- [DATA]:
+++++
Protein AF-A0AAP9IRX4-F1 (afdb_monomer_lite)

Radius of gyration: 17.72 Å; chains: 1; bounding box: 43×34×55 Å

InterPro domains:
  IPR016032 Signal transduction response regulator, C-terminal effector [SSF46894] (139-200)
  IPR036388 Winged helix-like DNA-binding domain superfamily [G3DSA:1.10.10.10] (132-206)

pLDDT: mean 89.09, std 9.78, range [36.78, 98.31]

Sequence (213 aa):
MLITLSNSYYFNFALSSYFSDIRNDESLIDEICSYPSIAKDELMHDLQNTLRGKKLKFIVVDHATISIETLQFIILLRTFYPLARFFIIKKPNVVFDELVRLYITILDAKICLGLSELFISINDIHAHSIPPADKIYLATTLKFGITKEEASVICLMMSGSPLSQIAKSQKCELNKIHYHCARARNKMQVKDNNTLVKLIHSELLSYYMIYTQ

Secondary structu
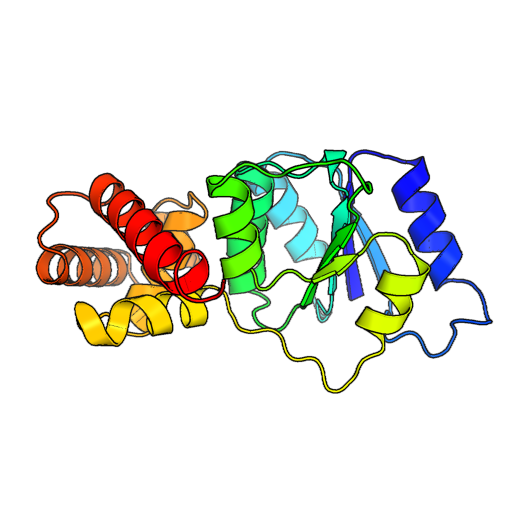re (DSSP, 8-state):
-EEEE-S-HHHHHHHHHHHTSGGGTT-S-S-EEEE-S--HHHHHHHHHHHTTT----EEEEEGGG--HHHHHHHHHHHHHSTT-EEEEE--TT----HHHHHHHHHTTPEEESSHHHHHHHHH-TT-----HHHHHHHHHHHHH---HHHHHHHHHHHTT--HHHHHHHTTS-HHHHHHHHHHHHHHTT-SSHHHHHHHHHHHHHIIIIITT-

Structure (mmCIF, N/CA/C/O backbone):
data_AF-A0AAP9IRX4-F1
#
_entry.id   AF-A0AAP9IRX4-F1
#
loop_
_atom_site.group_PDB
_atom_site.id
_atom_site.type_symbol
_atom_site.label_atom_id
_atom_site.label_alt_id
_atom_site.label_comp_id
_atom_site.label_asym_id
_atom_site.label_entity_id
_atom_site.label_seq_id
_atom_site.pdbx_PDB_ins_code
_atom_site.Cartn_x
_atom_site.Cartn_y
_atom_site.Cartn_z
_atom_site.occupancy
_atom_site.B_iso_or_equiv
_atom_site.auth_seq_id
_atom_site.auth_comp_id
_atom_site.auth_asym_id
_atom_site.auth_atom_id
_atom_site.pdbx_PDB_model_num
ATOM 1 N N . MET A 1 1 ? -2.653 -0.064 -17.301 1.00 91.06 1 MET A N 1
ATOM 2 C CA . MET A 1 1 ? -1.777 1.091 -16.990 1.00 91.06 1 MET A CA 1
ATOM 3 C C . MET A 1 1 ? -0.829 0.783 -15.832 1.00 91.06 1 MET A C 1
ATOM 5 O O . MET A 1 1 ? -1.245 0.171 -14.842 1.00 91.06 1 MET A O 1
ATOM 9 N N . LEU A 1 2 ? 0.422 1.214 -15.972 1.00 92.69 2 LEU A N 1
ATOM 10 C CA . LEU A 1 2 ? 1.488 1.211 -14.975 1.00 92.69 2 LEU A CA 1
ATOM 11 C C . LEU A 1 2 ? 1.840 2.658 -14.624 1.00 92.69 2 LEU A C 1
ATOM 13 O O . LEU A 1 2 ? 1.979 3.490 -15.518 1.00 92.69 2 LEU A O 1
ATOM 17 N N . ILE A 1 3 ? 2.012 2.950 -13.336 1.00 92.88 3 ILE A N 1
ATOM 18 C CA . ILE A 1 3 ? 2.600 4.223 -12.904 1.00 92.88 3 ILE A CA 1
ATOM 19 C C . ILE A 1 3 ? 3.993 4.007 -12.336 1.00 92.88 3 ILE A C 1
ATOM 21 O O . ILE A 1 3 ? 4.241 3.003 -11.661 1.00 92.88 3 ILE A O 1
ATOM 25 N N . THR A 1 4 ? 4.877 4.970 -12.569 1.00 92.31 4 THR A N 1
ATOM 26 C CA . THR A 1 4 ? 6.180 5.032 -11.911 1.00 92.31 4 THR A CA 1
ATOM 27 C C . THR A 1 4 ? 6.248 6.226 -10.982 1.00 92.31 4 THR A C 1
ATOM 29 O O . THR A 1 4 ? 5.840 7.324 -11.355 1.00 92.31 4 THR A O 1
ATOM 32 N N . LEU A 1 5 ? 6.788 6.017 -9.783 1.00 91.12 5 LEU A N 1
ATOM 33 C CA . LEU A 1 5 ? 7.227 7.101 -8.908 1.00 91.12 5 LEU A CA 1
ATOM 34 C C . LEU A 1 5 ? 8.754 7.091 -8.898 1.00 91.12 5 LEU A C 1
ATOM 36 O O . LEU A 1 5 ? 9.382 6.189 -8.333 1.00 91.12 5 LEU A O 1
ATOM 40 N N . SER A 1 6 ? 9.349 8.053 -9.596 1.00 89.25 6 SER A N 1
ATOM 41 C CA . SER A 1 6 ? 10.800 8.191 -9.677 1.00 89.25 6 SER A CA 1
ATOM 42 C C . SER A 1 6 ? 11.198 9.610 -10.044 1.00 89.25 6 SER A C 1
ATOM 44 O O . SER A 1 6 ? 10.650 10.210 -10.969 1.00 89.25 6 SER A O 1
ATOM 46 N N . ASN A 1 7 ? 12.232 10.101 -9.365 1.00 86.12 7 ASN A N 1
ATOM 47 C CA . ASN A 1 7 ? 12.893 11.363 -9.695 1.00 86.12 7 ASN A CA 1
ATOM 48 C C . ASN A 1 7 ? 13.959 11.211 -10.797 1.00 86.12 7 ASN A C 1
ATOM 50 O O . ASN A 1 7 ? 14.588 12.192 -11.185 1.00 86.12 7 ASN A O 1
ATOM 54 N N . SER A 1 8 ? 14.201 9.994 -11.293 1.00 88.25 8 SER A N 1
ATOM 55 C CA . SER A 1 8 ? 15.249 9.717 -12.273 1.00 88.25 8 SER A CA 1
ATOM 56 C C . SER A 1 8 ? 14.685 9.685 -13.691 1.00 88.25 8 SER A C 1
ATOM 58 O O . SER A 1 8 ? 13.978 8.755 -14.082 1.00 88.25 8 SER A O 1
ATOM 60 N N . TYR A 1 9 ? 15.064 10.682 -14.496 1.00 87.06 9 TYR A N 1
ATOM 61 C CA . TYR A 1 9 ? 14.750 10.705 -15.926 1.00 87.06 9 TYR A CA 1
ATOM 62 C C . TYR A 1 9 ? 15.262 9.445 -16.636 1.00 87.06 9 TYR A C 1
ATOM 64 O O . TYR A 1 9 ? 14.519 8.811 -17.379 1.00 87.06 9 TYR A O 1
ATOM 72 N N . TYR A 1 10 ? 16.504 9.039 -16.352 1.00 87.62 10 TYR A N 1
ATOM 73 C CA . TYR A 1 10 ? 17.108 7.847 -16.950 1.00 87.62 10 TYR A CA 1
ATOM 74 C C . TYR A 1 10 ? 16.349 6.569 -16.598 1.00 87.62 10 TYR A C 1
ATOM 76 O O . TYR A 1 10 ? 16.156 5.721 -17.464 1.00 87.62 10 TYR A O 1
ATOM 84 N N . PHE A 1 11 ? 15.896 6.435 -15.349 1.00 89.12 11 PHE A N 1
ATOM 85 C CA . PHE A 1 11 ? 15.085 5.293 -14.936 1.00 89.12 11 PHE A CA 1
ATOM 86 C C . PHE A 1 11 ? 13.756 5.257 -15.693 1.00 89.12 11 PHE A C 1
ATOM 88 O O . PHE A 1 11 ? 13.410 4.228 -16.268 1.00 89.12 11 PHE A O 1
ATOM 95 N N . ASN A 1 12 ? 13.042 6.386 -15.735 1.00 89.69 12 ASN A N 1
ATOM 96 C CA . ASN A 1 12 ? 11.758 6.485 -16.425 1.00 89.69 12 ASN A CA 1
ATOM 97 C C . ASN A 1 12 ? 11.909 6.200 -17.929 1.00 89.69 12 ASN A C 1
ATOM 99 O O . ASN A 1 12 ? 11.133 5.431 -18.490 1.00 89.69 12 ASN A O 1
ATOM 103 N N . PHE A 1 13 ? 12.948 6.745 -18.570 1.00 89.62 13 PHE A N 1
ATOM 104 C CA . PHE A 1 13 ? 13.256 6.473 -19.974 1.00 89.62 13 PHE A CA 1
+++++
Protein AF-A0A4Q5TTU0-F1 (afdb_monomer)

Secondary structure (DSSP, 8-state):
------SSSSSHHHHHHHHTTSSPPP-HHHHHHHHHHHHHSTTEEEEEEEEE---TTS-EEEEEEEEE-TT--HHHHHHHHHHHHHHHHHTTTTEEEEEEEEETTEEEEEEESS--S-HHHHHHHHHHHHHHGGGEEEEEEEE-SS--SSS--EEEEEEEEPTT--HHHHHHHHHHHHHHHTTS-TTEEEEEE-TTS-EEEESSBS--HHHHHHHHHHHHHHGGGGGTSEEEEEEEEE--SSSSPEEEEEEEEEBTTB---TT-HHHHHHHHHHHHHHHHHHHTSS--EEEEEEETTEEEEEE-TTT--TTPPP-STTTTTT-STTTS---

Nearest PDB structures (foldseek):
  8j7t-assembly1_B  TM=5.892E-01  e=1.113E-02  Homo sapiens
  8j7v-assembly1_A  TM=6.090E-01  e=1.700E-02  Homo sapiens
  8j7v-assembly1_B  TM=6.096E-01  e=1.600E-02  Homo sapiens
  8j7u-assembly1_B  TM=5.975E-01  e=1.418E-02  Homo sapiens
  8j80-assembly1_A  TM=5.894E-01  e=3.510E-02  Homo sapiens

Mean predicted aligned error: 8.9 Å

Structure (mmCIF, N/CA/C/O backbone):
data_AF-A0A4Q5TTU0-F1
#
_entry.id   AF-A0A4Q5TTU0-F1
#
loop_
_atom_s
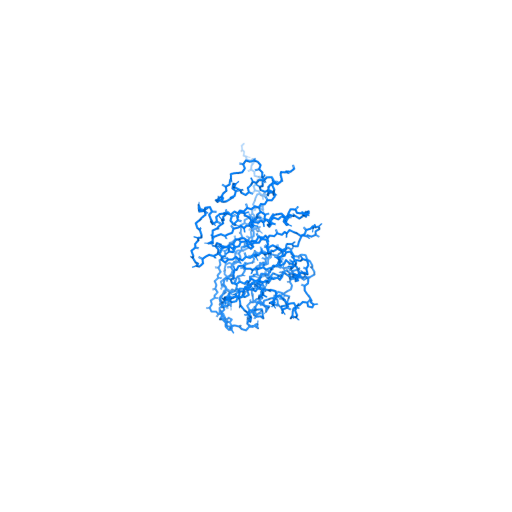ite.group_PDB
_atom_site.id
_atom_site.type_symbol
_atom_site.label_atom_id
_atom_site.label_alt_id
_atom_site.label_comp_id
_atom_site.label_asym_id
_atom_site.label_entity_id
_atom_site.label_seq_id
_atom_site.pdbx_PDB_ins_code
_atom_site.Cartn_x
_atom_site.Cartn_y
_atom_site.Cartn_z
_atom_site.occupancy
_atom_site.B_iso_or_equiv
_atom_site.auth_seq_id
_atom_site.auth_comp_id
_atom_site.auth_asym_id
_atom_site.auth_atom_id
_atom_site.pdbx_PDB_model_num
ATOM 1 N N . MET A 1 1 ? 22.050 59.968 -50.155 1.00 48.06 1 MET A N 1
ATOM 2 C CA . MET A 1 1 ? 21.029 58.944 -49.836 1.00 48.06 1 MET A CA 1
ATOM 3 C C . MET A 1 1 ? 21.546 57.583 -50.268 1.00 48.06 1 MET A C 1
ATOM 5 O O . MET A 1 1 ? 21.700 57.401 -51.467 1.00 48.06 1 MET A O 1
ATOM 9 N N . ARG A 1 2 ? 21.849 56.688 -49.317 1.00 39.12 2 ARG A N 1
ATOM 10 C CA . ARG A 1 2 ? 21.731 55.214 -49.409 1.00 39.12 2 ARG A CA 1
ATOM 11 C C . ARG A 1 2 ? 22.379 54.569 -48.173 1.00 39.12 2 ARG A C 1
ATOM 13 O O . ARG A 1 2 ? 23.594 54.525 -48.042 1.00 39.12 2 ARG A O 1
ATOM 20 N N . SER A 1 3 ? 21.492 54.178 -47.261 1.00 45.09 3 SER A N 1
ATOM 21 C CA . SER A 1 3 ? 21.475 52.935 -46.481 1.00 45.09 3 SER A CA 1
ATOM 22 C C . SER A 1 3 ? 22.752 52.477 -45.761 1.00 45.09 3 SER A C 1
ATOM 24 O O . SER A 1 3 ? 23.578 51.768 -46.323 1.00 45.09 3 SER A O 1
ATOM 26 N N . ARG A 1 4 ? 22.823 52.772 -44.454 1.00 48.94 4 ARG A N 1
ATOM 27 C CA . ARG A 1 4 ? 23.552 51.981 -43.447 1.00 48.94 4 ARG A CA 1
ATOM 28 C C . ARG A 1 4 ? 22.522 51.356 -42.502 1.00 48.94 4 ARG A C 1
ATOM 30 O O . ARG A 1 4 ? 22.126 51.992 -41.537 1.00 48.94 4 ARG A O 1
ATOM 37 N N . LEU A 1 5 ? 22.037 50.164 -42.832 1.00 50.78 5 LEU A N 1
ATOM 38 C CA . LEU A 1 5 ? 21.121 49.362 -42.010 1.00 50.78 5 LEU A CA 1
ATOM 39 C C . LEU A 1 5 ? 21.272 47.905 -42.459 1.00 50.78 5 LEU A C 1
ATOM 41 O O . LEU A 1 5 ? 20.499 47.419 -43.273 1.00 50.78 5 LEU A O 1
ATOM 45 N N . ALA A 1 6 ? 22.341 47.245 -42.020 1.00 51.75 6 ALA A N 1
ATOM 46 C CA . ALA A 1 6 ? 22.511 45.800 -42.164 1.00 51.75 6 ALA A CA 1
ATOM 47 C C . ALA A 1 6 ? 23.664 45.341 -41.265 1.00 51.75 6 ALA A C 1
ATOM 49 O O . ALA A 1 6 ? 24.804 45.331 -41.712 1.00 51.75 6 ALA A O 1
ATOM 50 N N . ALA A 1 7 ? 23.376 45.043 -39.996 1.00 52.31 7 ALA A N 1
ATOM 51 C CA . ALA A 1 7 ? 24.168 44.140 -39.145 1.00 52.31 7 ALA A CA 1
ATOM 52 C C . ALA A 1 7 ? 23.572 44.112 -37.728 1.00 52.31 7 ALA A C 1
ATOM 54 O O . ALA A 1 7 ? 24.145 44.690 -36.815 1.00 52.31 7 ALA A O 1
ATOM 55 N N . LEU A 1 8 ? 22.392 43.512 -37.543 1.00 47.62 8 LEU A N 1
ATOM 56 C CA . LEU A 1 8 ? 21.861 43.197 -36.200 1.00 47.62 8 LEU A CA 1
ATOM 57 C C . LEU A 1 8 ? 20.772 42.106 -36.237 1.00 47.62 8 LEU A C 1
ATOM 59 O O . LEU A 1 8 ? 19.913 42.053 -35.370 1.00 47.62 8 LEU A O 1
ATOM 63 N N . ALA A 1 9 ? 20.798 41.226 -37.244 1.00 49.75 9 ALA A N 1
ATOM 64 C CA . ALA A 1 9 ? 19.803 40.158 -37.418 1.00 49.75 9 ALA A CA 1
+++++
- [ABOUT THIS EXERCISE]:
Output the lines of the records above exactly as they appear, from the line containing "ATOM 5 O O . MET A 1 1 ? -1.245" through the line containing "ATOM 11 C C . LEU".

- [YOUR SOLUTION]:
ATOM 5 O O . MET A 1 1 ? -1.245 0.171 -14.842 1.00 91.06 1 MET A O 1
ATOM 9 N N . LEU A 1 2 ? 0.422 1.214 -15.972 1.00 92.69 2 LEU A N 1
ATOM 10 C CA . LEU A 1 2 ? 1.488 1.211 -14.975 1.00 92.69 2 LEU A CA 1
ATOM 11 C C . LEU A 1 2 ? 1.840 2.658 -14.624 1.00 92.69 2 LEU A C 1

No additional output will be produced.